What you are asked to do:
The output is the lines below from the one with "ATOM 176 N N" through the one with "ATOM 187 N N", both included, printed exactly and with no other line.
:::
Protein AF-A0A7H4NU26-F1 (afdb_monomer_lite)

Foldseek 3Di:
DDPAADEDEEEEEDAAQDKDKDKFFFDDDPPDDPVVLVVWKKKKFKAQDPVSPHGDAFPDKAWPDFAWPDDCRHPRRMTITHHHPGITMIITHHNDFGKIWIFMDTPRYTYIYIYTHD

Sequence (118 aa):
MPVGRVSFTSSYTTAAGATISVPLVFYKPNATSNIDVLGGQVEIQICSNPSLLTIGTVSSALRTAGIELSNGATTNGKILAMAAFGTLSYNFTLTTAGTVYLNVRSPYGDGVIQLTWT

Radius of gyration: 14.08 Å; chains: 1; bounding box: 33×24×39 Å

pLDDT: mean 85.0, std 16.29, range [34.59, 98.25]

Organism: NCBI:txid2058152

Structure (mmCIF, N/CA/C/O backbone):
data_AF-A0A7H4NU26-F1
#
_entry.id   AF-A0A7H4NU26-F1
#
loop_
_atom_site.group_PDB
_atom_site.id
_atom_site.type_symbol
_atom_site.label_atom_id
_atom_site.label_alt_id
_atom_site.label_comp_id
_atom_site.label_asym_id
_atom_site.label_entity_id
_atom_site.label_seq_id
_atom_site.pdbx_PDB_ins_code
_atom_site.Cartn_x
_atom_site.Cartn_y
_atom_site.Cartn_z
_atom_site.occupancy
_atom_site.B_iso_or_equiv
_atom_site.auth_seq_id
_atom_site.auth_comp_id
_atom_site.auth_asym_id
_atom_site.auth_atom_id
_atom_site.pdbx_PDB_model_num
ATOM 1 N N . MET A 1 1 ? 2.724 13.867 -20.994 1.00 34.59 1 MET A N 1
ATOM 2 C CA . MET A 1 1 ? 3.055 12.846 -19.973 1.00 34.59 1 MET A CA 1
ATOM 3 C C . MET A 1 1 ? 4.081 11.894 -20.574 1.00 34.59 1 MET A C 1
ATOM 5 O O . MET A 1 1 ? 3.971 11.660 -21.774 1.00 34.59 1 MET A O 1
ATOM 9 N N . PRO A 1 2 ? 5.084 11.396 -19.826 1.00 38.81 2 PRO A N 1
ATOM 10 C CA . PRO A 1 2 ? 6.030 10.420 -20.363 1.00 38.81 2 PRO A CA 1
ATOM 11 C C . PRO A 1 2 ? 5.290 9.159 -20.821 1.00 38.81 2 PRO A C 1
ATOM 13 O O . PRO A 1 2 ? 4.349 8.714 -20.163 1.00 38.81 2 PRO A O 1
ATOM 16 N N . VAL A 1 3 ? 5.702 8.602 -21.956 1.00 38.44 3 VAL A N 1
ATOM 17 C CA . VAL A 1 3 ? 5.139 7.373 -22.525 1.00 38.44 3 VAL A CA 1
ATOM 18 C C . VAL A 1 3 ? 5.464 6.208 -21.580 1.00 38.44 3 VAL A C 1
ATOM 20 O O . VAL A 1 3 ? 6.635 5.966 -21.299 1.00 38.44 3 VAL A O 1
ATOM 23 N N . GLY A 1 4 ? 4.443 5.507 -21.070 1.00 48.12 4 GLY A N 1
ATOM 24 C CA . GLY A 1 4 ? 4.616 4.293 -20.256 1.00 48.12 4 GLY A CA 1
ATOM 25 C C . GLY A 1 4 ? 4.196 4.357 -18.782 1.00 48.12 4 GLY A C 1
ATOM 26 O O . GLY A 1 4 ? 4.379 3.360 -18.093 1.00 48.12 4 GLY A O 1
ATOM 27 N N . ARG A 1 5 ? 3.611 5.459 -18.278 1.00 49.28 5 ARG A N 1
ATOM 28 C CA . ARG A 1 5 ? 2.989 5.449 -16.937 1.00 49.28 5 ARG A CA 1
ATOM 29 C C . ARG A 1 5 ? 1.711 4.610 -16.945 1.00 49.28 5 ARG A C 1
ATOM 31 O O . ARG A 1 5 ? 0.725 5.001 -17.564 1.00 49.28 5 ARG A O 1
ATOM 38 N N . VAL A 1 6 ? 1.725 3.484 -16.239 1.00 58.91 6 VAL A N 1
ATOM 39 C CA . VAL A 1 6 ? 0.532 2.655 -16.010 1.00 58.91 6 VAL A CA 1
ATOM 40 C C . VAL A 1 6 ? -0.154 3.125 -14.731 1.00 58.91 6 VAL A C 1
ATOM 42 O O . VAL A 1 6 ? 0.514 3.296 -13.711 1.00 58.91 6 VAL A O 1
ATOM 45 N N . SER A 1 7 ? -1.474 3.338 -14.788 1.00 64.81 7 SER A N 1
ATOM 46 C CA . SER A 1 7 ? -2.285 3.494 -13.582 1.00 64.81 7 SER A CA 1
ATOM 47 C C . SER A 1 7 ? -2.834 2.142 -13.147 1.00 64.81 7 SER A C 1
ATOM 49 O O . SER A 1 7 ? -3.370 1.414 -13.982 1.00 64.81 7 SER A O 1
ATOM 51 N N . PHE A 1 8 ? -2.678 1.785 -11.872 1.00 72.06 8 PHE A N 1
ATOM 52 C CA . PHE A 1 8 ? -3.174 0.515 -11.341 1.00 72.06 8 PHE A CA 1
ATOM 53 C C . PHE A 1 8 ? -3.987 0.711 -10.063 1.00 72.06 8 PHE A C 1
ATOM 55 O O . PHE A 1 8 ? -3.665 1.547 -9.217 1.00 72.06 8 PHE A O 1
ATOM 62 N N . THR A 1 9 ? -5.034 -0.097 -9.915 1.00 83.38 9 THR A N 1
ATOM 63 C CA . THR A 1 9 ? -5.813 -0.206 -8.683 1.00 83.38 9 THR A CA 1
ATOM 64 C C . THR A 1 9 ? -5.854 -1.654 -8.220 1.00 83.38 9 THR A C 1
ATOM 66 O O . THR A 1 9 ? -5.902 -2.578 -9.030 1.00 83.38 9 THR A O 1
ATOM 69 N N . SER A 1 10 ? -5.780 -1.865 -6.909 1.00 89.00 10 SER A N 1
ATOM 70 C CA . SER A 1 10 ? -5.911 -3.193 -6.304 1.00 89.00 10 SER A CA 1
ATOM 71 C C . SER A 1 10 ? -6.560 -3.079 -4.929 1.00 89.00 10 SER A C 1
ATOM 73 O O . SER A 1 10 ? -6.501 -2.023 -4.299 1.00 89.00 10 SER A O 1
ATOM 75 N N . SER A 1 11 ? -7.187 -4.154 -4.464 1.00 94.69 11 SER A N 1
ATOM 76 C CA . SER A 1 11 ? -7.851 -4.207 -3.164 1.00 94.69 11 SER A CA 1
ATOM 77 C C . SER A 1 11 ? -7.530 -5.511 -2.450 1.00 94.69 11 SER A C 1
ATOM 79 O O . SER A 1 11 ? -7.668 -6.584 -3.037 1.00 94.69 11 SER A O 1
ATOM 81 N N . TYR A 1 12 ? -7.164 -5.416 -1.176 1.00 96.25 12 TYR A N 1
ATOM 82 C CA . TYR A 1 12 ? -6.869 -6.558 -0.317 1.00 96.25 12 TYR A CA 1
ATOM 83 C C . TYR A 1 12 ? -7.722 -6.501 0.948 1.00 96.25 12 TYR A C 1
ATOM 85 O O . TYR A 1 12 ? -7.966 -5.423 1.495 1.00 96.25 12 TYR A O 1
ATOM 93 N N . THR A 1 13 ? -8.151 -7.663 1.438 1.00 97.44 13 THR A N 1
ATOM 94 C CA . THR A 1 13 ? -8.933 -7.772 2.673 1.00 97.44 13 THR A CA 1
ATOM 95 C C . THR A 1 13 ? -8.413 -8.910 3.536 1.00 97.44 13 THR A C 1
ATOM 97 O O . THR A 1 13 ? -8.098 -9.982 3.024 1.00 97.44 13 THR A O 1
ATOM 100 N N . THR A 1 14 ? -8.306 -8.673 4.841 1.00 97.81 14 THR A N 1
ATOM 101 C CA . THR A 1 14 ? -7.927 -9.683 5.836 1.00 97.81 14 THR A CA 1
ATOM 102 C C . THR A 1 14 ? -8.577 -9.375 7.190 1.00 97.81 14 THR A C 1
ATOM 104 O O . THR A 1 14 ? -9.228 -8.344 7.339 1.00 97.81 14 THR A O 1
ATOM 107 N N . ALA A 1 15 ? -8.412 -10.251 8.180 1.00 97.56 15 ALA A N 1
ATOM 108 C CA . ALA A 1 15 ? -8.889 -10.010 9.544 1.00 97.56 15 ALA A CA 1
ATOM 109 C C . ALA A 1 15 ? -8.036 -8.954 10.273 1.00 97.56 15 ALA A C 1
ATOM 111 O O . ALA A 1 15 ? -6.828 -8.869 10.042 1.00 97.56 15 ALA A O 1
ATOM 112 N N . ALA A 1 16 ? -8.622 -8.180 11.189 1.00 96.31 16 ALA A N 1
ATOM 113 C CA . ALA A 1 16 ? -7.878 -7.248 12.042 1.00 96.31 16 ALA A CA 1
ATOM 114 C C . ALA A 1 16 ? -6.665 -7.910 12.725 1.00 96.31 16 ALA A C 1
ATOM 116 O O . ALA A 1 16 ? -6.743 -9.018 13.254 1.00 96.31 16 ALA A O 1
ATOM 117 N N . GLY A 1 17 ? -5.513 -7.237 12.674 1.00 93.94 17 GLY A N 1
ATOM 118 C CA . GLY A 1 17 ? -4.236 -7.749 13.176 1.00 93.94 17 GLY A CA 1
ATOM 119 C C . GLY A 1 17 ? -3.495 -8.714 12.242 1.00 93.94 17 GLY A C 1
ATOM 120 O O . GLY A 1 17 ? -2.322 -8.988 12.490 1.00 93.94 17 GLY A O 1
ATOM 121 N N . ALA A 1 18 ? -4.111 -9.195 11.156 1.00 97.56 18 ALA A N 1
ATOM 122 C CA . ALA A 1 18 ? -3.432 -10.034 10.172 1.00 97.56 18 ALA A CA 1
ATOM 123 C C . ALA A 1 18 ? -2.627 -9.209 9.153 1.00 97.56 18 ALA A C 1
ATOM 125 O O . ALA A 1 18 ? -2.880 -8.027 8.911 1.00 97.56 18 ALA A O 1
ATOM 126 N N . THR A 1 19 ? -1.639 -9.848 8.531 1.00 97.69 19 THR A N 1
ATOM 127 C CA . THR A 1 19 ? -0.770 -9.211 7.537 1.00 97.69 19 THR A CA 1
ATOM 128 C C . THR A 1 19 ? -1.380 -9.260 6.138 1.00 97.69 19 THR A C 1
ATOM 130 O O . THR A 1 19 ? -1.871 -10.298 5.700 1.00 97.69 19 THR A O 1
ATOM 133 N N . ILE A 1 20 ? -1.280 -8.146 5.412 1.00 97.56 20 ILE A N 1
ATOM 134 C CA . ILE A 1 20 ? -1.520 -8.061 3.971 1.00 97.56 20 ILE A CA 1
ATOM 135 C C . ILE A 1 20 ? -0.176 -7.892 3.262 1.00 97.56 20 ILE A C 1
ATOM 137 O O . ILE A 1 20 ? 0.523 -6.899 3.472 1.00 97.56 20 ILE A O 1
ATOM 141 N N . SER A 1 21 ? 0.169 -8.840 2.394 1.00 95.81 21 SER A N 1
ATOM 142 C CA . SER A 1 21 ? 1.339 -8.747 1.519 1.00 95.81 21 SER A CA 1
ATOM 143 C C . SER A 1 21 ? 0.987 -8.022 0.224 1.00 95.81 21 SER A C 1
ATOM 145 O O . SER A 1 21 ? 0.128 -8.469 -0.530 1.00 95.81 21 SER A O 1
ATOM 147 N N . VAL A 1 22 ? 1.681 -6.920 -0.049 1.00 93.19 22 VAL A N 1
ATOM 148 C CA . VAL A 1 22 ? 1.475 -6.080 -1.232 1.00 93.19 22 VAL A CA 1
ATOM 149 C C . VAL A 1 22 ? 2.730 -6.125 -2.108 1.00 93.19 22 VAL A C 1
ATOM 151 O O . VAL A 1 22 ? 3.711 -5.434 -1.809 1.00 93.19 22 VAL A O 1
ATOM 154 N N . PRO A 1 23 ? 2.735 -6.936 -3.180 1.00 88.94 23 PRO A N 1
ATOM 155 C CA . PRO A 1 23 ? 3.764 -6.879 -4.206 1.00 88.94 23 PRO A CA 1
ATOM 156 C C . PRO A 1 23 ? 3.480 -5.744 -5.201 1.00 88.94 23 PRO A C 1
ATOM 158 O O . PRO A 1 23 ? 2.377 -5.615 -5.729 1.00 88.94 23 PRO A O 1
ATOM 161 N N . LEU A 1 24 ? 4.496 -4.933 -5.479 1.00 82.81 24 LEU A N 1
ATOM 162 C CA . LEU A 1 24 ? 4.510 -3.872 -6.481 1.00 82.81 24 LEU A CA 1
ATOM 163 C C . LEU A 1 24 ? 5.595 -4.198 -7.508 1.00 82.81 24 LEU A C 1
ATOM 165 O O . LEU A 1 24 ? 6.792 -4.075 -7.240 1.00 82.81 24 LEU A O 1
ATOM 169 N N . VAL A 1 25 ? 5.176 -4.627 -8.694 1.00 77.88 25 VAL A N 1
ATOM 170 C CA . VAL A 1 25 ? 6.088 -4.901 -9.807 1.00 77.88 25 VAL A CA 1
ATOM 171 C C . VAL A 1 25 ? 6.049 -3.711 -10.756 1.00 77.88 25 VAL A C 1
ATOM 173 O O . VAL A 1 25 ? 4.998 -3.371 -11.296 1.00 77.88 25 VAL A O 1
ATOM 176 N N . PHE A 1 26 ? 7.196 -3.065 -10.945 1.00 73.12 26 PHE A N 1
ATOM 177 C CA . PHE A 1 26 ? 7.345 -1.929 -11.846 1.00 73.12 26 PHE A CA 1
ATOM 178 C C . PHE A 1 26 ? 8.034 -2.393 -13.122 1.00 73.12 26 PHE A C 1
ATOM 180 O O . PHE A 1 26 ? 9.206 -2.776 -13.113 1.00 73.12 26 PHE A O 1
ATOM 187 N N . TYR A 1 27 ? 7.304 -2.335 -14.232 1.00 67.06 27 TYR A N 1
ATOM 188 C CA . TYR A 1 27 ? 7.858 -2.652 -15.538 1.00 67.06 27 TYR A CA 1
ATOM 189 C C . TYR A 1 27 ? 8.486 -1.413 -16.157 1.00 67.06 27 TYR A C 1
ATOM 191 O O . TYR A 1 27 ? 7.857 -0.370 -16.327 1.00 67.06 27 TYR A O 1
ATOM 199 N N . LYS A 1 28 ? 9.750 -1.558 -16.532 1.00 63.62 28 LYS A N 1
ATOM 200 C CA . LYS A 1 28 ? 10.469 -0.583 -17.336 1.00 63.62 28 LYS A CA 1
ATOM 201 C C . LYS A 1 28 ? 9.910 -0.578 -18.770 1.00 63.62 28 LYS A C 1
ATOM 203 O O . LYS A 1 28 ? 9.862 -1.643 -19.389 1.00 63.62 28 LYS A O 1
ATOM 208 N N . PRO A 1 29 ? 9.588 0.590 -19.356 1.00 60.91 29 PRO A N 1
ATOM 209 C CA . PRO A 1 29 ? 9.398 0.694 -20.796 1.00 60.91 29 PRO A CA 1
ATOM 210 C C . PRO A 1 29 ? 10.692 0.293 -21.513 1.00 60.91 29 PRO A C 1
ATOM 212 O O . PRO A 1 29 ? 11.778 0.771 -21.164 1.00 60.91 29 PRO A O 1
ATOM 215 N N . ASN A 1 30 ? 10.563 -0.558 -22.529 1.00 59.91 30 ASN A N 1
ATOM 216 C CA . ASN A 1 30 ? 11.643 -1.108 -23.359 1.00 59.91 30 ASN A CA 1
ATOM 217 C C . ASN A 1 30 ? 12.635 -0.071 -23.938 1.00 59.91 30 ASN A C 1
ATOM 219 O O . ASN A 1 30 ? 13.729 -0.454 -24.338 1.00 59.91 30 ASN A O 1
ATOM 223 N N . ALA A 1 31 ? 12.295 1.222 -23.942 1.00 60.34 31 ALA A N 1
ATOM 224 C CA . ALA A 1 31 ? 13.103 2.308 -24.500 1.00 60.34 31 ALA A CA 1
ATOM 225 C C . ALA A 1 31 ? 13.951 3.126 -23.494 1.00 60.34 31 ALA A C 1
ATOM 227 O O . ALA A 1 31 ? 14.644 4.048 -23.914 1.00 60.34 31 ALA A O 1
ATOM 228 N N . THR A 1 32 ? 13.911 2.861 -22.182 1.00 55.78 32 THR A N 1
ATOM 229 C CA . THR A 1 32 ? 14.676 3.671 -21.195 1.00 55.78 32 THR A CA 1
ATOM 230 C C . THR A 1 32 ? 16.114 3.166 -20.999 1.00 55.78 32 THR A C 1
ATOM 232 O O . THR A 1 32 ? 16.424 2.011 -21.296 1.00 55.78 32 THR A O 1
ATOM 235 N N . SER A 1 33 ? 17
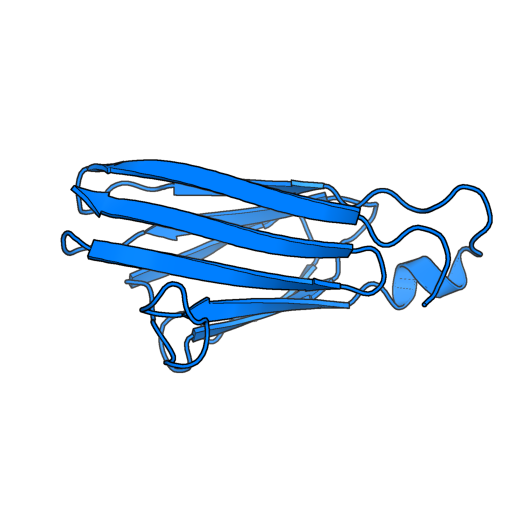.023 3.995 -20.479 1.00 57.22 33 SER A N 1
ATOM 236 C CA . SER A 1 33 ? 18.443 3.653 -20.263 1.00 57.22 33 SER A CA 1
ATOM 237 C C . SER A 1 33 ? 18.675 2.977 -18.895 1.00 57.22 33 SER A C 1
ATOM 239 O O . SER A 1 33 ? 17.768 2.927 -18.065 1.00 57.22 33 SER A O 1
ATOM 241 N N . ASN A 1 34 ? 19.858 2.405 -18.629 1.00 55.19 34 ASN A N 1
ATOM 242 C CA . ASN A 1 34 ? 20.182 1.822 -17.309 1.00 55.19 34 ASN A CA 1
ATOM 243 C C . ASN A 1 34 ? 20.281 2.881 -16.194 1.00 55.19 34 ASN A C 1
ATOM 245 O O . ASN A 1 34 ? 20.087 2.556 -15.026 1.00 55.19 34 ASN A O 1
ATOM 249 N N . ILE A 1 35 ? 20.534 4.145 -16.547 1.00 50.66 35 ILE A N 1
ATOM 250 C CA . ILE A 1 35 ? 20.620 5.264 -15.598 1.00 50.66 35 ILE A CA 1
:::
Written solution:
ATOM 176 N N . PHE A 1 26 ? 7.196 -3.065 -10.945 1.00 73.12 26 PHE A N 1
ATOM 177 C CA . PHE A 1 26 ? 7.345 -1.929 -11.846 1.00 73.12 26 PHE A CA 1
ATOM 178 C C . PHE A 1 26 ? 8.034 -2.393 -13.122 1.00 73.12 26 PHE A C 1
ATOM 180 O O . PHE A 1 26 ? 9.206 -2.776 -13.113 1.00 73.12 26 PHE A O 1
ATOM 187 N N . TYR A 1 27 ? 7.304 -2.335 -14.232 1.00 67.06 27 TYR A N 1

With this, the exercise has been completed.